The following diagram depicts this in more detail:

Take notice of where the optional Spark Launcher component has the ability to reside in the Model Training Layer.

How It Works

The Spark Launcher program exposes an endpoint (/recommendation-engine/train-model) to "kick-off" a training model job.

An example cURL might look like:

curl -k -v --location 'https://localhost:8485/recommendation-engine/train-model' \
--request POST \
--header 'X-Context-Request: {"tenantId":"Telco"}' \
--header 'Content-Type: application/json' \
--header 'Authorization: Bearer eyJh....' \
--data '{
    "type":"BOUGHT_ALSO_BOUGHT"
}'

Typically, in Broadleaf we would recommend invoking this endpoint via Broadleaf’s Scheduled Job service. Broadleaf’s starter data inserts a "Recommendation Engine Training Scheduled Job" entry which by default is set to run nightly. With that said, you can also kick off the job manually via the Admin console. To do that, log into the admin using the master credentials, and navigate to Processes > Scheduled Jobs. In the list, you should see one called "Run Recommendation Training Job". Click on this, and on the right-hand context menu (3 dots), you will see an option to: Run Now

Recommendation Engine Example Flow - Admin Model Training Scheduled Job

Invoking this job will begin the training model process by invoking the endpoint above.
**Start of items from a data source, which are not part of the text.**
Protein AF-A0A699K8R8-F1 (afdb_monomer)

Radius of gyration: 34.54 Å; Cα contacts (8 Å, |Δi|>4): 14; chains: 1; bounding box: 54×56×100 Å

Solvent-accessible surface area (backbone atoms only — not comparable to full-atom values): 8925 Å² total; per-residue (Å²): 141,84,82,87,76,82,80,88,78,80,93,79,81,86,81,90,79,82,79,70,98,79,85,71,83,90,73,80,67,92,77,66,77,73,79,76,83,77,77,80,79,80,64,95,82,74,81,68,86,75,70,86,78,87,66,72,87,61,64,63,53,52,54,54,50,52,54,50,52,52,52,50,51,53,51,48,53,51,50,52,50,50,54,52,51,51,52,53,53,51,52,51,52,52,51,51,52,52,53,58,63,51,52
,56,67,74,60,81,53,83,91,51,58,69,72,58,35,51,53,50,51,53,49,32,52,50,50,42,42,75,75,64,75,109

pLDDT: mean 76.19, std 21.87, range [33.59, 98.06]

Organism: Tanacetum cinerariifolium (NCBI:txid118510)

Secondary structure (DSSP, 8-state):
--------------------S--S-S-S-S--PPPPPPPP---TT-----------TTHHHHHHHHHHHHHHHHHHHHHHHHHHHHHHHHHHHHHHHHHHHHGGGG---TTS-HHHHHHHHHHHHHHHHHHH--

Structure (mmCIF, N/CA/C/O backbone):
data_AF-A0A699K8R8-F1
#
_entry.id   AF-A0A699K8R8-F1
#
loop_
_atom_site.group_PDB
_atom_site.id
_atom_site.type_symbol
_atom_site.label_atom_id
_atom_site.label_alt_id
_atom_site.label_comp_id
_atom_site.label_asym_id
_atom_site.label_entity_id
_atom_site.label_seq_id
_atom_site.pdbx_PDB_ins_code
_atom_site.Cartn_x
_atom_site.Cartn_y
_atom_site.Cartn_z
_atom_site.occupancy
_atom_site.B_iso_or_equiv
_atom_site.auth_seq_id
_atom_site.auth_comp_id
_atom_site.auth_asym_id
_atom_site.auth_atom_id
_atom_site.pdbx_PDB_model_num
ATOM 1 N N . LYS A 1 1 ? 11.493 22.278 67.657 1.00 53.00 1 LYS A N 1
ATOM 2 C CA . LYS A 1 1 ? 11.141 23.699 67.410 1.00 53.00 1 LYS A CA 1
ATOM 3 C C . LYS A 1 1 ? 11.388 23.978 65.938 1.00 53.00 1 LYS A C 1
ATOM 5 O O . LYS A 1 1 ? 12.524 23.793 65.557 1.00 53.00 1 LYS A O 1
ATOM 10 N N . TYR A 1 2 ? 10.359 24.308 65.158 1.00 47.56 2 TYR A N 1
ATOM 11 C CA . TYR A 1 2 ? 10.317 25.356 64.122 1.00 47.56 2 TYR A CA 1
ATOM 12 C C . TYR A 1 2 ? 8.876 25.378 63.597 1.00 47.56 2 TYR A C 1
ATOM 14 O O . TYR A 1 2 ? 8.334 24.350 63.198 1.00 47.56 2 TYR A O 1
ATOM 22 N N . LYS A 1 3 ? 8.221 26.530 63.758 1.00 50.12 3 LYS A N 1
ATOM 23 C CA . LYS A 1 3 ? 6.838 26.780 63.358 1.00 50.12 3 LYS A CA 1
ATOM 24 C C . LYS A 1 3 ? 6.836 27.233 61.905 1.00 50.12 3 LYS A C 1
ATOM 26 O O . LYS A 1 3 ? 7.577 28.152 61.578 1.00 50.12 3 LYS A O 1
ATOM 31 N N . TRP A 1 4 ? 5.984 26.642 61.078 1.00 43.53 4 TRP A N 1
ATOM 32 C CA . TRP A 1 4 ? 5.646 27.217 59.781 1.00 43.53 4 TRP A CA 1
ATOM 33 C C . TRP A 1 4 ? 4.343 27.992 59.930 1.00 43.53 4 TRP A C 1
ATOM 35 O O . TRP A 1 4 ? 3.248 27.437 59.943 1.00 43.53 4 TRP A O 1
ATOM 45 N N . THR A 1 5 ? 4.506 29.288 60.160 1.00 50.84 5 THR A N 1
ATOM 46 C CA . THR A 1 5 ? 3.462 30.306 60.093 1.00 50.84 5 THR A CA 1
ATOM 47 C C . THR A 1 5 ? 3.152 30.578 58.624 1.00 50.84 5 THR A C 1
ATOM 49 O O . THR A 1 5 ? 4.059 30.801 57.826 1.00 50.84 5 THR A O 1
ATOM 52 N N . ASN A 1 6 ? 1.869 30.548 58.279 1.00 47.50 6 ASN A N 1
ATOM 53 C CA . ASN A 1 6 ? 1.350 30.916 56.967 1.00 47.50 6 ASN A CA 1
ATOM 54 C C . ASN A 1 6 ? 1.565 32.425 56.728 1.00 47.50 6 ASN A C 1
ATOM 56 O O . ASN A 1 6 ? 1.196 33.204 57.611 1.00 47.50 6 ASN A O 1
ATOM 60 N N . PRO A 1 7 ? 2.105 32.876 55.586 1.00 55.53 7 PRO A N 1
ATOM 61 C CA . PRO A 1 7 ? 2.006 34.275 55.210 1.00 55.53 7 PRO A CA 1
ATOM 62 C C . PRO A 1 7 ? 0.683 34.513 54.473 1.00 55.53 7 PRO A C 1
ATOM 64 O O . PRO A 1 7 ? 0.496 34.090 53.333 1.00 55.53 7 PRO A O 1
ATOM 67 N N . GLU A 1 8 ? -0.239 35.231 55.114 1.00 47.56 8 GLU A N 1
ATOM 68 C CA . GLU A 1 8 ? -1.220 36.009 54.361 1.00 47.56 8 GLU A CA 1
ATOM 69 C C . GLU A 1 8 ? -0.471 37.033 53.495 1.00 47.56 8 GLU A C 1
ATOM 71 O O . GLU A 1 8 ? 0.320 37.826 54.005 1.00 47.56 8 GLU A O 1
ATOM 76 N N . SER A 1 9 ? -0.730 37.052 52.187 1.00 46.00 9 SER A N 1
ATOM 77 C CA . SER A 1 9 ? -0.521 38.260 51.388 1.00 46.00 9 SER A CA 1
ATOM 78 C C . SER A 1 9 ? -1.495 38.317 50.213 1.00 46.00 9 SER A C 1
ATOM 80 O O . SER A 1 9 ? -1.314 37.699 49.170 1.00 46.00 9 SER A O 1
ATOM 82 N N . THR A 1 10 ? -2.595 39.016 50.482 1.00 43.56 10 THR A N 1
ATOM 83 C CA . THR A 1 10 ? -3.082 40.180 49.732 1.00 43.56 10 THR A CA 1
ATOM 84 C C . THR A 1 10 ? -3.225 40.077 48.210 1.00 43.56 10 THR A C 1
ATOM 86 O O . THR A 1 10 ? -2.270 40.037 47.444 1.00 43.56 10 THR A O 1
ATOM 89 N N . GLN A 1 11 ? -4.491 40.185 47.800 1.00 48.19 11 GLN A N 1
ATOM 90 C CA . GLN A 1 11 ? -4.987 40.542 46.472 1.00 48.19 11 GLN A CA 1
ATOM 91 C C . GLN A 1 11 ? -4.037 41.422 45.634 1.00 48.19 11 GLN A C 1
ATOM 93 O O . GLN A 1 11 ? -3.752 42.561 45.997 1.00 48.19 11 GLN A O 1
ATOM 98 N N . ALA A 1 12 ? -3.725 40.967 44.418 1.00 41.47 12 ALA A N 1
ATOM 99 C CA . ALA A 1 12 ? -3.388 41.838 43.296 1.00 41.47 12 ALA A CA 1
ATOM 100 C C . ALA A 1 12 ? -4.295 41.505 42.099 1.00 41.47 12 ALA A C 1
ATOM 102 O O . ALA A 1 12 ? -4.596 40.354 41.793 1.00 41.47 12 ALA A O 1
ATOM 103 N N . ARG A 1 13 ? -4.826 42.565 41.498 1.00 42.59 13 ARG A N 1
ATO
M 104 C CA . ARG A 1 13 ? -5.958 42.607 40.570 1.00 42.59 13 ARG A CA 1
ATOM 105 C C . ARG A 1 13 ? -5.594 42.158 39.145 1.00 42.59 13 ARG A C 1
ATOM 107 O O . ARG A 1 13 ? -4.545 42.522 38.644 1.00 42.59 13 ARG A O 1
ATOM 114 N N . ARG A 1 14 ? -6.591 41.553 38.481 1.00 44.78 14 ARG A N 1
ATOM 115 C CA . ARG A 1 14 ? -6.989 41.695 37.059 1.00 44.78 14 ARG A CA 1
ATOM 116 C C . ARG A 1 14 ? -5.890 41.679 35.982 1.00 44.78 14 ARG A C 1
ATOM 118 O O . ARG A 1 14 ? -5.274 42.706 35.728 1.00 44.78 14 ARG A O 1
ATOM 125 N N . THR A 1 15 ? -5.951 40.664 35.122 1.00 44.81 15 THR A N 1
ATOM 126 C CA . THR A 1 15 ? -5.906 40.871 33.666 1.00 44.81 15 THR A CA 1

The endpoint will run through any registered handlers and will begin the training model process by invoking a org.apache.spark.launcher.SparkLauncher instance.

Under the hood, a Spark Launcher invokes an Apache Spark Submit flow.
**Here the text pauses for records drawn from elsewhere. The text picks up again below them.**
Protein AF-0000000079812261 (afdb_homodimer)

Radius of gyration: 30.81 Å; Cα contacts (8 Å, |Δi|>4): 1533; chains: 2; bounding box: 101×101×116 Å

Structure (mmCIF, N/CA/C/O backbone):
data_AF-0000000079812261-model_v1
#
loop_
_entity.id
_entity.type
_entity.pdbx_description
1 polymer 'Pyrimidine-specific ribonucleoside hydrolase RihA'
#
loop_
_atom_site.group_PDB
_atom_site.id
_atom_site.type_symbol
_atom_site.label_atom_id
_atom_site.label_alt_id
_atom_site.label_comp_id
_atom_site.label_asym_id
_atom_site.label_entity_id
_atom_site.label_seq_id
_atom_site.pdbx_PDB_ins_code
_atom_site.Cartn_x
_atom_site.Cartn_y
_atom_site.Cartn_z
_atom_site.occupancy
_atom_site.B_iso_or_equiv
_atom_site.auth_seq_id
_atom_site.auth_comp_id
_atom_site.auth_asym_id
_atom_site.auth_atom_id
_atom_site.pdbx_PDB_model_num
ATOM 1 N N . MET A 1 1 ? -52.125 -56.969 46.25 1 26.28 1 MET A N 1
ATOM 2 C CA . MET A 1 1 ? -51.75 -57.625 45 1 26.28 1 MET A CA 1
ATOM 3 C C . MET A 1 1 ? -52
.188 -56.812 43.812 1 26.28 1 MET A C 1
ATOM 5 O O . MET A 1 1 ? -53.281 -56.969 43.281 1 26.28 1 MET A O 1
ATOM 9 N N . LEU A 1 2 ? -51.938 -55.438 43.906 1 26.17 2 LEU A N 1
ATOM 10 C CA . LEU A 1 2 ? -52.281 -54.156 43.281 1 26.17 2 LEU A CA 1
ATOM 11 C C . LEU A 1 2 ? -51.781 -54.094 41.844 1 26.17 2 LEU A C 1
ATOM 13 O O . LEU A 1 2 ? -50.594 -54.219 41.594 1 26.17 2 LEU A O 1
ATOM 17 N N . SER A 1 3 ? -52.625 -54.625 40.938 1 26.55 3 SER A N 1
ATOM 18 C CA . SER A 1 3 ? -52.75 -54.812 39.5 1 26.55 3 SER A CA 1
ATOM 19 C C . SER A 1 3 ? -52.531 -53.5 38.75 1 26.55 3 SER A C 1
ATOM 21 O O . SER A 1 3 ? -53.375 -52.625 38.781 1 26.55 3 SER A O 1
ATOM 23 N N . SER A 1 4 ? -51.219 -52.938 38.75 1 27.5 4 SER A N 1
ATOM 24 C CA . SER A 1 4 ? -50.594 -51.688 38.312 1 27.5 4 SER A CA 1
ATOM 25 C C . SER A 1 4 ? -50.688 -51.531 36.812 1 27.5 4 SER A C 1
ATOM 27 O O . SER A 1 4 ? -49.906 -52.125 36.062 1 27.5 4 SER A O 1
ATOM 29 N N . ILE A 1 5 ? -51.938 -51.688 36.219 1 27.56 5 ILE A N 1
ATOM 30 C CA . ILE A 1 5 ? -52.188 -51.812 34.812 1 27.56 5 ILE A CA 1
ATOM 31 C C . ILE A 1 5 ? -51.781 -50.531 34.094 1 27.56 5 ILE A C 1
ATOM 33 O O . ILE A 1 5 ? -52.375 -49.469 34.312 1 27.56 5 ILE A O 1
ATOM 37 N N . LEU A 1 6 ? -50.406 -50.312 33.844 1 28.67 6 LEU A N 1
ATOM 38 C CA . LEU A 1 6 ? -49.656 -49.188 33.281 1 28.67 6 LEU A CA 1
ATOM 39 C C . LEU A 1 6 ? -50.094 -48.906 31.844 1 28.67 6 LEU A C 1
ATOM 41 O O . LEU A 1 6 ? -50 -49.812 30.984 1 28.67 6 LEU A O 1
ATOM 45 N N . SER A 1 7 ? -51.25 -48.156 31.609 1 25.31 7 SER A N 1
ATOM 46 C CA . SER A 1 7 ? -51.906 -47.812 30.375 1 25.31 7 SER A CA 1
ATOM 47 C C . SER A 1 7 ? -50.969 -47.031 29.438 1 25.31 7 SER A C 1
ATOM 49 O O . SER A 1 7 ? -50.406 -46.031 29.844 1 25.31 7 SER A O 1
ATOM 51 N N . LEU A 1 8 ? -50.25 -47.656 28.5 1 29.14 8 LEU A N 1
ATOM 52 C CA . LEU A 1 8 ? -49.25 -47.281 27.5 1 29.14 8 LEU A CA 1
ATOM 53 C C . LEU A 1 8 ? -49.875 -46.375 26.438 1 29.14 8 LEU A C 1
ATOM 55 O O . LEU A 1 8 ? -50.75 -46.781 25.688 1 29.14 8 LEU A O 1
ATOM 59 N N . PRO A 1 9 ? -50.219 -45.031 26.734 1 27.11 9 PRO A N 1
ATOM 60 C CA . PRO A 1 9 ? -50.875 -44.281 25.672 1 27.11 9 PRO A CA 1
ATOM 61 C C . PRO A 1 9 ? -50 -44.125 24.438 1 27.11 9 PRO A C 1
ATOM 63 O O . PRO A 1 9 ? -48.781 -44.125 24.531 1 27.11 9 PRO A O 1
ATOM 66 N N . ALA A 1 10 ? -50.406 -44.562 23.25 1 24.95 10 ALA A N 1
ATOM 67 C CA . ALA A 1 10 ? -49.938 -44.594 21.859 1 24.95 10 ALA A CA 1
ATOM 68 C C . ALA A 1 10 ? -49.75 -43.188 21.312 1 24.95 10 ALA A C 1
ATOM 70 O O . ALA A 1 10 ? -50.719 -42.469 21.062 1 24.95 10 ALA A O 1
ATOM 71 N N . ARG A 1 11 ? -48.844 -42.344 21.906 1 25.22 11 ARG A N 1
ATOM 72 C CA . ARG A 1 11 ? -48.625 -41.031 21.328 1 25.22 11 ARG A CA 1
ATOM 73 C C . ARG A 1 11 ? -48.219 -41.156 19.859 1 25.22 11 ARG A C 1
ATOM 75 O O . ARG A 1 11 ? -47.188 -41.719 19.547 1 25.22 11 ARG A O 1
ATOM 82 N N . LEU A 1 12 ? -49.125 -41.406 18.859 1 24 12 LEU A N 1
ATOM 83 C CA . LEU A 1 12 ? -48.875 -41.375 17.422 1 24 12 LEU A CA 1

The parameters and variables (such as DB connectivity) that are necessary for the training job and are passed to the Spark Submit call can be reviewed in more detail in this class: com.broadleafcommerce.recommendationengine.sparklauncher.service.SparkLauncherService

More details around launching Spark applications can be found on the Apache Spark documentation:

https://spark.apache.org/docs/3.5.3/spark-standalone.html#launching-spark-applications

Note
the default DB credentials that are passed to Spark Submit are injected into the application on startup using Broadleaf’s Spring Cloud Config Service (along with with other configuration parameters).

Dependencies

As a convenience, this launcher program also defines a few dependencies that are passed into "Spark Submit" for the training model job. This includes things like:

A Postgres Driver JAR (postgresql-42.7.3.jar)
A Broadleaf Common Lib Jar (broadleaf-recommendation-engine-core-lib-x.y.z.jar)
A ULID Jar (ulidj-1.0.4.jar)
The "Bought Also Bought" training model JAR (broadleaf-recommendation-engine-bought-also-bought-spark-job-x.y.z.jar)

Important

If you are running a DB other than postgres, you will need to customize the launcher following directions in the next section to include the appropriate driver for you proper connectivity to your specific DB. This driver will be passed to Apache Spark and given to all the nodes in the cluster running the training model.

Customization

Broadleaf provides the source for this launcher component so that implementations have the freedom to augment and change the default functionality for their needs.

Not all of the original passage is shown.